After taking the first three games of their four-game series against the Orioles in Baltimore, the Red Sox were unable to come away with the series sweep following a 4-1 loss at Camden Yards on Monday.
Martin Perez made his seventh start of the season for Boston and was impressive, allowing just one run on four hits and one walk to go along with four strikeouts over five innings of work.
The one run Perez gave up came on a leadoff home run off the bat of Ryan Mountcastle to begin things in the second inning.
Outside of that, Perez held the O’s in check and retired nine of the last 11 hitters he faced going into the end of the fifth.
At that point, the 30-year-old had thrown just 74 pitches (53 strikes) through five one-run innings.

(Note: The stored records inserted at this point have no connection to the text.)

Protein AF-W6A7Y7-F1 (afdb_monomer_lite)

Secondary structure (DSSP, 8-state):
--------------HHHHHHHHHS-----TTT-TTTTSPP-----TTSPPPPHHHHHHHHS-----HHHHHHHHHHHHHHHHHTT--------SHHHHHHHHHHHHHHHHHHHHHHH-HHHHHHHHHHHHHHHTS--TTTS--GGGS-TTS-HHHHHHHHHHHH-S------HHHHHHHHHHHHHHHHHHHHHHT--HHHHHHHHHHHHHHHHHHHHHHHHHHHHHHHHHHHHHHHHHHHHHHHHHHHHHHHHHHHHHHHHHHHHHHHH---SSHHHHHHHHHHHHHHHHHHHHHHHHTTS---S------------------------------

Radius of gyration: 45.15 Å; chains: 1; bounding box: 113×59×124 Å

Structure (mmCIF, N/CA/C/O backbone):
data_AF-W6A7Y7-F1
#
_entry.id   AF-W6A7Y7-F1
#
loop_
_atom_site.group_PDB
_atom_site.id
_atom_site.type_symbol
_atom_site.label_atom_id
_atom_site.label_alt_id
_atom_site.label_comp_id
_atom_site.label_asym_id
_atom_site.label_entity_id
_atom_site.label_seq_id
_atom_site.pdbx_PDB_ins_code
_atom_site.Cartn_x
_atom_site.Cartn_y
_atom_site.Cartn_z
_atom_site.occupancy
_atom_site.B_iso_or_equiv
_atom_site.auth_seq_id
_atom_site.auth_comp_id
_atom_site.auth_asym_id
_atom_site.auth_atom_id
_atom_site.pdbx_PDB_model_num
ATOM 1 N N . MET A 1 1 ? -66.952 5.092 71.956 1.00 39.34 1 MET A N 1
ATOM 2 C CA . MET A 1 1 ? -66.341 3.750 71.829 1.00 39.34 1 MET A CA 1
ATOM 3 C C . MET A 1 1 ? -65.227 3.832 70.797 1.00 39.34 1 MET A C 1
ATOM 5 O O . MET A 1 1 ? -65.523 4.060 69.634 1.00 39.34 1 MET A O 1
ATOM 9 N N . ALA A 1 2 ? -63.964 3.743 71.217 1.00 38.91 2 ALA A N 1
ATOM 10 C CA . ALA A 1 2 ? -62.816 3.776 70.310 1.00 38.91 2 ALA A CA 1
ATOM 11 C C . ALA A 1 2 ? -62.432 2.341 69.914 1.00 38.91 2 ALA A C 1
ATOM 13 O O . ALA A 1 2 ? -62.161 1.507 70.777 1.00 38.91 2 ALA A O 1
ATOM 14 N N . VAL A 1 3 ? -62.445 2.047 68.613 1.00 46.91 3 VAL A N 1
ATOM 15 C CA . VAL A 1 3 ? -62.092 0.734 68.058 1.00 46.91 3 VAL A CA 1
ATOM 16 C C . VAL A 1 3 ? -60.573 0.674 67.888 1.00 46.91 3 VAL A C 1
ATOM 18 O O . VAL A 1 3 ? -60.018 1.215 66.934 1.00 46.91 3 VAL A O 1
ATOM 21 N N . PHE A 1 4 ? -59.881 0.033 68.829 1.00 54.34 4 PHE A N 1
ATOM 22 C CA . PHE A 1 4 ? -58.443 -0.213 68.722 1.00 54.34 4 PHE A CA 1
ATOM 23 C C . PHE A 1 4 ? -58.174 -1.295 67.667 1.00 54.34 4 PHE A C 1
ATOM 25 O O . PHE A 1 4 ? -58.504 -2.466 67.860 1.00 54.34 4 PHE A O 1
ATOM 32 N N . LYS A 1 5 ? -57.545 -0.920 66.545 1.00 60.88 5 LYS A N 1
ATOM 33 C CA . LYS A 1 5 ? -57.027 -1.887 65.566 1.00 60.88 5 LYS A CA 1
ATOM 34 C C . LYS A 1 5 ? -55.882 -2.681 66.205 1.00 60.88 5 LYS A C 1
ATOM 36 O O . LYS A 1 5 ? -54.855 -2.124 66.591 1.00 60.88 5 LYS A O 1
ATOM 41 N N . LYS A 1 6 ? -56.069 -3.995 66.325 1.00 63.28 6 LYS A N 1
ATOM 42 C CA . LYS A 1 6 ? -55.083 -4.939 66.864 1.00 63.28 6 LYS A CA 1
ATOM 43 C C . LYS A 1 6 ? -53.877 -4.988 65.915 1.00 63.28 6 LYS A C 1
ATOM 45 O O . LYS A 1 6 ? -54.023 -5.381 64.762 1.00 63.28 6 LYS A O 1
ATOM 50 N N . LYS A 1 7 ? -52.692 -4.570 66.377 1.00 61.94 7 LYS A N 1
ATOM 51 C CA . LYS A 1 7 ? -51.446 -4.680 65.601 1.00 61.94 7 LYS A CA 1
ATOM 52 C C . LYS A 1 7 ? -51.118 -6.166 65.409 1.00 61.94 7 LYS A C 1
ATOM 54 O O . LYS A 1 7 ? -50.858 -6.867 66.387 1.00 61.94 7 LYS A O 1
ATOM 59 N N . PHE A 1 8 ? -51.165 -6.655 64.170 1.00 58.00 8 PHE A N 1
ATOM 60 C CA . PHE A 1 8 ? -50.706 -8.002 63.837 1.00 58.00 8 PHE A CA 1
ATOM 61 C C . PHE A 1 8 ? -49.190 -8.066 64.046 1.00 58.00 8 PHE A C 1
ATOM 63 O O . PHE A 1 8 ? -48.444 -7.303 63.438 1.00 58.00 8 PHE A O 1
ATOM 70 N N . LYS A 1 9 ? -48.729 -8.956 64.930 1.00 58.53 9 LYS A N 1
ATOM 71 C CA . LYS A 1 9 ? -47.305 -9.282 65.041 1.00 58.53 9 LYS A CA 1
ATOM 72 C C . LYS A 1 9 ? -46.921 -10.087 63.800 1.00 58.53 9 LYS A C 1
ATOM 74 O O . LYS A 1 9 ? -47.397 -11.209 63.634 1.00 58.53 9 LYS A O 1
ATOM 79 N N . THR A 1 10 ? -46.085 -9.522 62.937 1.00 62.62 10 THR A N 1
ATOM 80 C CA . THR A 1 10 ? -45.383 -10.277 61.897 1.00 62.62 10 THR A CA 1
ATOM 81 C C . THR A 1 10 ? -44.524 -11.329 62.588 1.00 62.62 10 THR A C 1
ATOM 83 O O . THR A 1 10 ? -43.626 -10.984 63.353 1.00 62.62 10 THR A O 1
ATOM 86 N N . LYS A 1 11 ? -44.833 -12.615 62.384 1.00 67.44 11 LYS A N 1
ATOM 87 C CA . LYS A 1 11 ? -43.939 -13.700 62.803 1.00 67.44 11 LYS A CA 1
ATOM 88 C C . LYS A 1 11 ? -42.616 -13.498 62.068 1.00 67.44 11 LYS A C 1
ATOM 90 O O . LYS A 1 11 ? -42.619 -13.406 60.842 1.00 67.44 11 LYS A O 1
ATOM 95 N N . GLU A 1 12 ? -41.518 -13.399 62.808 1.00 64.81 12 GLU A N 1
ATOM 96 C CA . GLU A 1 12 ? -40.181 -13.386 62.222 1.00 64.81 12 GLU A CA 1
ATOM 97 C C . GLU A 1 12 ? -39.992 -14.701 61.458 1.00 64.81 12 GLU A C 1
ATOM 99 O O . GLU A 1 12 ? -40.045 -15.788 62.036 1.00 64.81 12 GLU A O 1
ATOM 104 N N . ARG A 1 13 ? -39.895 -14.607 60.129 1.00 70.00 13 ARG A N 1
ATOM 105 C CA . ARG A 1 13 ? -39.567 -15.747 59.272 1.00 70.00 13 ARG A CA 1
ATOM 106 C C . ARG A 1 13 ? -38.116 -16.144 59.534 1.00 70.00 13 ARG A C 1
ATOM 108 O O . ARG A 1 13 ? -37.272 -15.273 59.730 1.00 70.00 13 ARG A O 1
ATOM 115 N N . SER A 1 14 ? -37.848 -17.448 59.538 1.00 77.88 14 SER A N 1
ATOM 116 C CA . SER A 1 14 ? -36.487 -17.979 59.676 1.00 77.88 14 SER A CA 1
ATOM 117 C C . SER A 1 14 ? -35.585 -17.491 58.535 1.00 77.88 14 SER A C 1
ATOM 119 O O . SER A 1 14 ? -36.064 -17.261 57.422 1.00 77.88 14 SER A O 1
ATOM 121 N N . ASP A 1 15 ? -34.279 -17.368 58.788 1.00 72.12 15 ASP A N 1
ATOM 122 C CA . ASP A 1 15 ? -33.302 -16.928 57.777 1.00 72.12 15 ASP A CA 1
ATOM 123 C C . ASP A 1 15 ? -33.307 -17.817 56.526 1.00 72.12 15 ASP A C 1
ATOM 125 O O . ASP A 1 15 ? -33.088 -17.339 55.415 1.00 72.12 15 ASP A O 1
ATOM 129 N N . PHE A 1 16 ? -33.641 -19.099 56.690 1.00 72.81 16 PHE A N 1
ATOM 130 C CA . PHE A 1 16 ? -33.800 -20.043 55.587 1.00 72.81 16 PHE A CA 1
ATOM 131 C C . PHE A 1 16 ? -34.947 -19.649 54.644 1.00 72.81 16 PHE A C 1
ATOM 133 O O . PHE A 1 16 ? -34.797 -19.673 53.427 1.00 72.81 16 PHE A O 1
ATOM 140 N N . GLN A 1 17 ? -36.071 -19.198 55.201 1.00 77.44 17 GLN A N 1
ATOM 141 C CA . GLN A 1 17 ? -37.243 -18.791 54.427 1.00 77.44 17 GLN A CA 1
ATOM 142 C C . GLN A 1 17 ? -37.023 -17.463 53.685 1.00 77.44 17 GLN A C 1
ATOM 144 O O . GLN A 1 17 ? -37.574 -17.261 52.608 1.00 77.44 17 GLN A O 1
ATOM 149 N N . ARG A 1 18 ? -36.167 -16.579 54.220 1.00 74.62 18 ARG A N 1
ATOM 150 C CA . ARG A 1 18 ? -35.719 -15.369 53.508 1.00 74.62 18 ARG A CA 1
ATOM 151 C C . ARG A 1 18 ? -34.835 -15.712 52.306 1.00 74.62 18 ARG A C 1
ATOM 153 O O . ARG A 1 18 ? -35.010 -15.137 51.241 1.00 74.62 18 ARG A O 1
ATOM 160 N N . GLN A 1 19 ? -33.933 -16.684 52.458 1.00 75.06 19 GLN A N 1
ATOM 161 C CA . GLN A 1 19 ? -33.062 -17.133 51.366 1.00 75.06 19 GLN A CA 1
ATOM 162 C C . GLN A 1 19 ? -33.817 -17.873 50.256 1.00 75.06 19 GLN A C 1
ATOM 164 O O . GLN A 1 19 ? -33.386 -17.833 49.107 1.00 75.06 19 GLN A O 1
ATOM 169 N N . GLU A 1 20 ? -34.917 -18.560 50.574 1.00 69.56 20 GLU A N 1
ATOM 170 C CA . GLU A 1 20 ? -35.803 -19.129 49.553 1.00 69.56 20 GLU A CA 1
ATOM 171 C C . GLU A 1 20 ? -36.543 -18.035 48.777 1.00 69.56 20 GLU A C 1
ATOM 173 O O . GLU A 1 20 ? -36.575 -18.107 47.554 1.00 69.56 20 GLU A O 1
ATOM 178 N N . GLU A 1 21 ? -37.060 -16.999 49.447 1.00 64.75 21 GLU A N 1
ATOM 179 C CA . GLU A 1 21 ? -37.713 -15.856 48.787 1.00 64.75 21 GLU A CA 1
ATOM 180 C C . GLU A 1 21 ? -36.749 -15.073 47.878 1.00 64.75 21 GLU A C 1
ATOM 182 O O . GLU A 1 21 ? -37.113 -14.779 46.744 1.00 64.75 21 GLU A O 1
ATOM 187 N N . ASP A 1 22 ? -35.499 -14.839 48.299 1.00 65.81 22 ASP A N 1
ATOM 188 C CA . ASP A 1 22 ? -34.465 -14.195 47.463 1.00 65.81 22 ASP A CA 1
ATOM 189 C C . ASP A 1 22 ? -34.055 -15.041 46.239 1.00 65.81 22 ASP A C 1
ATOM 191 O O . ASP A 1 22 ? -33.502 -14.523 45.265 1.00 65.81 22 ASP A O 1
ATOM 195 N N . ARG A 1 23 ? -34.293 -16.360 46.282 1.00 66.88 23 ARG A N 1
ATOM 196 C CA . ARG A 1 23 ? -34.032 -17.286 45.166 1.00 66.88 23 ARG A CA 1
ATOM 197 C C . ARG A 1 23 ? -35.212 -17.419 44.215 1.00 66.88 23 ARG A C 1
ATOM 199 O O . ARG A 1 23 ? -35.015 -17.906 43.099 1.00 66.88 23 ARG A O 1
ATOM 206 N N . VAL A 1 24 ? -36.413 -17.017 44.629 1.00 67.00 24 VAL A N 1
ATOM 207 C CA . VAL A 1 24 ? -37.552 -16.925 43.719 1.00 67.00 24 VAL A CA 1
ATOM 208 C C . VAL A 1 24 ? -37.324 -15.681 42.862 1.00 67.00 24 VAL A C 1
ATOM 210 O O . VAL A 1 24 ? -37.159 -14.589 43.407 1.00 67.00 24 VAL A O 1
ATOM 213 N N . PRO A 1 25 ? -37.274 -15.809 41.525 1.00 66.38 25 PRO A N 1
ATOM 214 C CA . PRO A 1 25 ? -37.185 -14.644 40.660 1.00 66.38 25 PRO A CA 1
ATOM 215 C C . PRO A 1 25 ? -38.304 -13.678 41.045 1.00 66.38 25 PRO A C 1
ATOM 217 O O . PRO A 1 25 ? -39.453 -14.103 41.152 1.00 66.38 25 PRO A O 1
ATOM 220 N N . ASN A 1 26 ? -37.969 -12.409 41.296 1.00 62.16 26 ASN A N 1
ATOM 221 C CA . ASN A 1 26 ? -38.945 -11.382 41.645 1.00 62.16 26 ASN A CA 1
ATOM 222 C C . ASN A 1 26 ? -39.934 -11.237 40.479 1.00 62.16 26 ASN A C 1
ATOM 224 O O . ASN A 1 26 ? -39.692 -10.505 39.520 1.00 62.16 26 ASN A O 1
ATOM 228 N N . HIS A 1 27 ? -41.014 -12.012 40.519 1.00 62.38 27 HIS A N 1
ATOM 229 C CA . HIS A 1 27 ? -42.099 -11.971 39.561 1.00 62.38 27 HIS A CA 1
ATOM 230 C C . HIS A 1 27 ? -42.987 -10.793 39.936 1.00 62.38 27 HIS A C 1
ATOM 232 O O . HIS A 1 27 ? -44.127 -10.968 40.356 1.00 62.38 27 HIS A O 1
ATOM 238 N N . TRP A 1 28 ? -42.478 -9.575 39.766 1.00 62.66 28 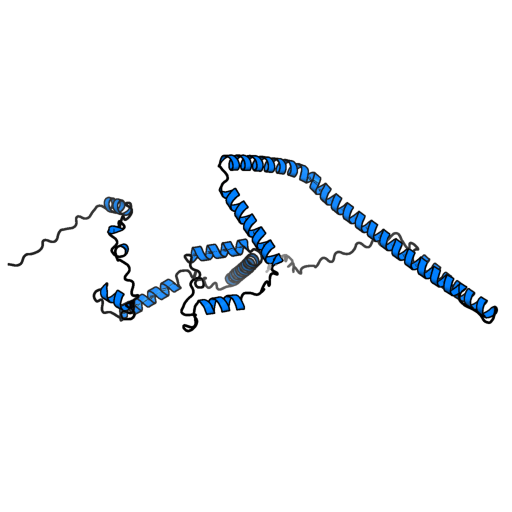TRP A N 1
ATOM 239 C CA . TRP A 1 28 ? -43.385 -8.519 39.351 1.00 62.66 28 TRP A CA 1
ATOM 240 C C . TRP A 1 28 ? -43.879 -8.954 37.981 1.00 62.66 28 TRP A C 1
ATOM 242 O O . TRP A 1 28 ? -43.168 -8.877 36.977 1.00 62.66 28 TRP A O 1
ATOM 252 N N . ALA A 1 29 ? -45.052 -9.587 37.975 1.00 59.97 29 ALA A N 1
ATOM 253 C CA . ALA A 1 29 ? -45.752 -9.851 36.743 1.00 59.97 29 ALA A CA 1
ATOM 254 C C . ALA A 1 29 ? -45.908 -8.502 36.041 1.00 59.97 29 ALA A C 1
ATOM 256 O O . ALA A 1 29 ? -46.128 -7.484 36.690 1.00 59.97 29 ALA A O 1
ATOM 257 N N . TYR A 1 30 ? -45.808 -8.493 34.716 1.00 56.09 30 TYR A N 1
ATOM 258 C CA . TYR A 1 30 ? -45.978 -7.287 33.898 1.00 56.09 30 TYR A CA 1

But with the middle of Baltimore’s lineup — including Mountcastle — due to hit in the sixth, Red Sox manager Alex Cora decided to pull Perez, who lowered his ERA on the season to 4.01, in favor of right-hander Matt Andriese.
That decision would prove to haunt Cora almost immediately, as Andriese served up a solo homer to the very first hitter he saw in Trey Mancini, whose seventh big fly of the season gave the Orioles a 2-1 lead.
In the eighth, Andriese induced a pop fly off the bat of Cedric Mullins, but because the Red Sox were playing in a shift and had third baseman Rafael Devers playing in in the event of a bunt, that pop fly wound up going for a 70.7 mph, 161-foot triple that Xander Bogaerts was unable to come up with cleanly.
Mullins came into score on an RBI single from Mancini, and the Orioles tacked on yet another run to their lead on a sacrifice fly to make it a 4-1 game.
On the other side of things, the Red Sox lineup was matched up against a familiar foe in Orioles right-hander Jorge Lopez, someone they got to for seven runs on eight hits last month.
This time around, however, Lopez proved to be a much tougher opponent considering he held Boston to one run — a Devers sacrifice fly — over five innings on Monday.
The Sox had the chance to add to their run total in Lopez’s final frame of work when Hunter Renfroe blistered a leadoff double to the opposite field in the top half of the fifth.
A slumping Franchy Cordero was able to advance Renfroe 90 feet on a groundout, but neither Bobby Dalbec nor Marwin Gonzalez could do anything from there as they both went down swinging to end the inning and strand the runner at third.
All in all, the Red Sox collected just four hits as a team on Monday and went 0-for-5 with runners in scoring position while leaving four runners on base.
Boston is now 6-1 at Camden Yards this season as their four-game winning streak was snapped.
Next up: Welcoming in the A’s
The 22-14 Red Sox will head back to Boston and welcome the 21-15 first-place Athletics into town for the first of a three-game series at Fenway Park Tuesday night.
Right-hander Nathan Eovaldi will get the ball for Boston in the opener, and he will be opposed by fellow righty Chris Bassitt for Oakland.
First pitch Tuesday is scheduled for 7:10 p.m. eastern time on NESN.